Having found the line that contains "ATOM 143 O O", please retype only it and every line after it up to the end of the entries, exactly as written.

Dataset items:

*** Block opens ***

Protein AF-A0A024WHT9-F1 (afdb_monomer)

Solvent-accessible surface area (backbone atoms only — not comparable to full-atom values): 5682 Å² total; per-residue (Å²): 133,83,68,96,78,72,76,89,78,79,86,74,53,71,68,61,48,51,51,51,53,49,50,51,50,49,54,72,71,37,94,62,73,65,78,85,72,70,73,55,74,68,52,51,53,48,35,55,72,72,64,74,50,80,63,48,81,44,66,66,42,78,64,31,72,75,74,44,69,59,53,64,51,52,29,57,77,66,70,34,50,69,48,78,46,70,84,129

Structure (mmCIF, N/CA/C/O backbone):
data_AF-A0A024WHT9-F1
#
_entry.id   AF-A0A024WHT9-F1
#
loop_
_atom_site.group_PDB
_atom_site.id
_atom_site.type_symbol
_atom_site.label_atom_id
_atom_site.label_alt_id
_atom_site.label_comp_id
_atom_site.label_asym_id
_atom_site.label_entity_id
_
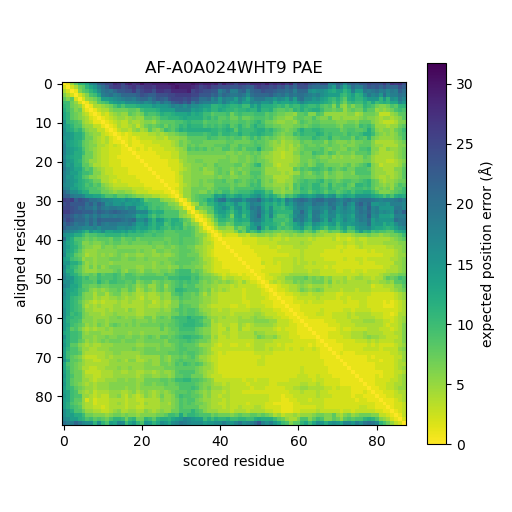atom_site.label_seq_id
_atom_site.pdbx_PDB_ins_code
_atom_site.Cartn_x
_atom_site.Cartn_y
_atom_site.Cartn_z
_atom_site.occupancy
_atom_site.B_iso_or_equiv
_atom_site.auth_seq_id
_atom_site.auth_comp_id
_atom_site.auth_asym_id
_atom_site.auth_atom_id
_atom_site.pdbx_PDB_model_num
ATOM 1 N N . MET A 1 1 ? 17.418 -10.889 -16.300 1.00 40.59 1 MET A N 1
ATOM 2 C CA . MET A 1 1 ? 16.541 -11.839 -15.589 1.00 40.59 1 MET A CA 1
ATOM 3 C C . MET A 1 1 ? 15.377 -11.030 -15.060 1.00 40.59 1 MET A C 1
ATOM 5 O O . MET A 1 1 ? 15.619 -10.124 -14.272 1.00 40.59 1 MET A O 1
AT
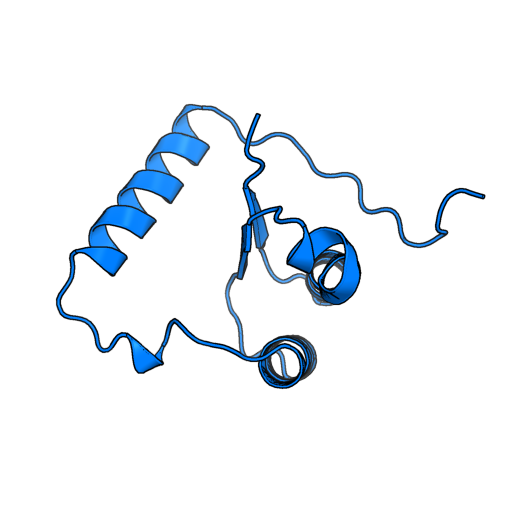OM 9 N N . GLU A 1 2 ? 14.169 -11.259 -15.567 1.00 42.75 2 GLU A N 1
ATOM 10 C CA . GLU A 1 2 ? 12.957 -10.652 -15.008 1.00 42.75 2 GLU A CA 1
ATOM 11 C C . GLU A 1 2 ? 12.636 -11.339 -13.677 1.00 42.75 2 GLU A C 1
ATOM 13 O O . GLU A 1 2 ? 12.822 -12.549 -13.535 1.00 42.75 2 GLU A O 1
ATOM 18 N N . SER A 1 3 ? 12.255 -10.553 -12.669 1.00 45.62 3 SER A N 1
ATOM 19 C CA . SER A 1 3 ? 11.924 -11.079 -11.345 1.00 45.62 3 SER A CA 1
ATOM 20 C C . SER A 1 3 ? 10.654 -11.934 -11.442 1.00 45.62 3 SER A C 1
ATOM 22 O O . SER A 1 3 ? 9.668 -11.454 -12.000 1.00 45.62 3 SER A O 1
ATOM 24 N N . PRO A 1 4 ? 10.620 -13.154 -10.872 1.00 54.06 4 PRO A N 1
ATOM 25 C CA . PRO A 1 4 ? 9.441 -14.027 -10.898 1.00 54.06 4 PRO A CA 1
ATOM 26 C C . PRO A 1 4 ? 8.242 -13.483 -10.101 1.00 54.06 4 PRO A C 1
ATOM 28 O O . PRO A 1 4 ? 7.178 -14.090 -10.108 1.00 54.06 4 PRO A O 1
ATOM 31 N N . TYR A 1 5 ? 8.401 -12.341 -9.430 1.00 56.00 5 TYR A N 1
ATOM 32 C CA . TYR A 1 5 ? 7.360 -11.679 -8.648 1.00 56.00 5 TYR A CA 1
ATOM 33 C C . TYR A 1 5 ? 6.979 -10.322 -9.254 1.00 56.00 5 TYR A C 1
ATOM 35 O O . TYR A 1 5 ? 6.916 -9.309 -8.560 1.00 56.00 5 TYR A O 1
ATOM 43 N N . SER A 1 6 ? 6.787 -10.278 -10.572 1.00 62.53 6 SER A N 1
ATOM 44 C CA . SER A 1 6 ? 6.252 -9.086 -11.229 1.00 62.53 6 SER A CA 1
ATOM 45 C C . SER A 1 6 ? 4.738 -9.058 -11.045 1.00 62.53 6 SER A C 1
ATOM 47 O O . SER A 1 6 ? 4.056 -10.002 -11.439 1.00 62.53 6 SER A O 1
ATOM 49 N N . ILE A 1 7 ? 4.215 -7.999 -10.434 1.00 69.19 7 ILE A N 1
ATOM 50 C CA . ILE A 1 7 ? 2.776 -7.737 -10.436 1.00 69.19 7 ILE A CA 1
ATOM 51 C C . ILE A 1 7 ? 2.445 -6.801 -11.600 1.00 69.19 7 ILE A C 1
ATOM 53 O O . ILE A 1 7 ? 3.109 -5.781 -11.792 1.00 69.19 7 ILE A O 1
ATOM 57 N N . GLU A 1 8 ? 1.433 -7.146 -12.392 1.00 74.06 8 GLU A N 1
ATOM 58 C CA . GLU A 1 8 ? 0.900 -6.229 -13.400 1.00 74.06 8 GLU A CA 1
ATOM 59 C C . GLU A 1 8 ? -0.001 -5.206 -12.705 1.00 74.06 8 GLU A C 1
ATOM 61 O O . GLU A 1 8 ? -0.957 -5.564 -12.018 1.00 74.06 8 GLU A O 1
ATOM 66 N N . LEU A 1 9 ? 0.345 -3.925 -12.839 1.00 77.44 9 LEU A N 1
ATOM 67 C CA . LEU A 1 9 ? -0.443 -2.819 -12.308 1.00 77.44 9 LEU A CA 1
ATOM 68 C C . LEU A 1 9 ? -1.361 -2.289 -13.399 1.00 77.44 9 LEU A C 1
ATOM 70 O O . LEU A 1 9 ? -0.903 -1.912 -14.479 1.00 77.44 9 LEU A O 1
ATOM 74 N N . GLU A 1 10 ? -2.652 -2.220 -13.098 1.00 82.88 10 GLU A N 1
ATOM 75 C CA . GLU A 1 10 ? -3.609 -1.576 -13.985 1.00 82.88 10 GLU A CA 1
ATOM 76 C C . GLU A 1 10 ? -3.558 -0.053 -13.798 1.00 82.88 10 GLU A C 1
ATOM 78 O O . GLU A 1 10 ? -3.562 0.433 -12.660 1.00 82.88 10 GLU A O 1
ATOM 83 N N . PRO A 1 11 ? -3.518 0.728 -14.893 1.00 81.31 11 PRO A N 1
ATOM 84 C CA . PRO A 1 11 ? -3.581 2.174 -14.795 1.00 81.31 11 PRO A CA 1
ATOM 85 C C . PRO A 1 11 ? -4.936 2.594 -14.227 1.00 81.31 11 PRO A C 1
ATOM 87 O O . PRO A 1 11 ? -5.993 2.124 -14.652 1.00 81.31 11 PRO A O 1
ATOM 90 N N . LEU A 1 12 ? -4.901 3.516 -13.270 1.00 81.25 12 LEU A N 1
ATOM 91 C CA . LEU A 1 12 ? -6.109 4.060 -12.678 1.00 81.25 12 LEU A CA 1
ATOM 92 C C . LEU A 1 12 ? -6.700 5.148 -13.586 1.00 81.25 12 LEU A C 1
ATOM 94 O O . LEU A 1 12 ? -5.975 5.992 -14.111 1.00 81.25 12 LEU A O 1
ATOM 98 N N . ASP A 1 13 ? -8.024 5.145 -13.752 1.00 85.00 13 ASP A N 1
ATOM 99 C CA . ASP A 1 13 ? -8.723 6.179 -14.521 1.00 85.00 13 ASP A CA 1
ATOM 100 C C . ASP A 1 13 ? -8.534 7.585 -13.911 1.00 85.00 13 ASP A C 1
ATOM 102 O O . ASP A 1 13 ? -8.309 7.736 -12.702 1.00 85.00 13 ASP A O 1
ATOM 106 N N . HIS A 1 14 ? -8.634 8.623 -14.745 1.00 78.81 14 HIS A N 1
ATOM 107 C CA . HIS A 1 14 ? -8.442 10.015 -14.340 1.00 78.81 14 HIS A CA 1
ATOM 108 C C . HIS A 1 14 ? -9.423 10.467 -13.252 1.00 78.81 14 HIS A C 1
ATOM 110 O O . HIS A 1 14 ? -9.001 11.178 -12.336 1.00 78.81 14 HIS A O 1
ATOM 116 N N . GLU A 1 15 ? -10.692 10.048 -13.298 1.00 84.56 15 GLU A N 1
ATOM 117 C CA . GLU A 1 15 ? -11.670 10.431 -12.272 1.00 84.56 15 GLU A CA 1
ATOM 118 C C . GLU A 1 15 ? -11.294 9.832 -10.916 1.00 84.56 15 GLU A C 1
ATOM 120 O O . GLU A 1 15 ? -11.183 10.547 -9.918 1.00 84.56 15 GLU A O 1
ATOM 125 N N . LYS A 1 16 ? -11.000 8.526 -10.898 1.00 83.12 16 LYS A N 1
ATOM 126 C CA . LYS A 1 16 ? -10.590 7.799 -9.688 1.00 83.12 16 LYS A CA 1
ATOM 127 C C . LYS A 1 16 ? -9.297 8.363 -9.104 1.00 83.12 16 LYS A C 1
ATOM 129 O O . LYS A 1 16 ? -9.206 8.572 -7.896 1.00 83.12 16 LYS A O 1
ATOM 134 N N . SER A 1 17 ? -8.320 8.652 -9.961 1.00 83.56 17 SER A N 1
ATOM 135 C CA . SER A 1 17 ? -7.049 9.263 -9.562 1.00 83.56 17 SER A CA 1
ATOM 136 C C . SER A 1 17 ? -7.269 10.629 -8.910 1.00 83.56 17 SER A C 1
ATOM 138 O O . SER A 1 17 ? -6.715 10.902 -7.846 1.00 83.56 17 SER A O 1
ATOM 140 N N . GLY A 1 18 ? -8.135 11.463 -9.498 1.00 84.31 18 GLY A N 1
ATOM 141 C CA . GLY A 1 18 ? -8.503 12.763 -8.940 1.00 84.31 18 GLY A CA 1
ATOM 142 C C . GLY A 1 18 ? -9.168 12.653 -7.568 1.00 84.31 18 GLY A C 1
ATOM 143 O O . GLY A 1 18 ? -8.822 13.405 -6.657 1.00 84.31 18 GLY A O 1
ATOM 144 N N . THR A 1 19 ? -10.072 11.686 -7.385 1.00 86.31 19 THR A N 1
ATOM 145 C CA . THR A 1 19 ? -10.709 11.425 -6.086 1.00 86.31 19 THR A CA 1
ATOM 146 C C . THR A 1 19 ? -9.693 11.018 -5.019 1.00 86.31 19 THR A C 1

*** Block closes ***

Response to the exercise
ATOM 143 O O . GLY A 1 18 ? -8.822 13.405 -6.657 1.00 84.31 18 GLY A O 1
ATOM 144 N N . THR A 1 19 ? -10.072 11.686 -7.385 1.00 86.31 19 THR A N 1
ATOM 145 C CA . THR A 1 19 ? -10.709 11.425 -6.086 1.00 86.31 19 THR A CA 1
ATOM 146 C C . THR A 1 19 ? -9.693 11.018 -5.019 1.00 86.31 19 THR A C 1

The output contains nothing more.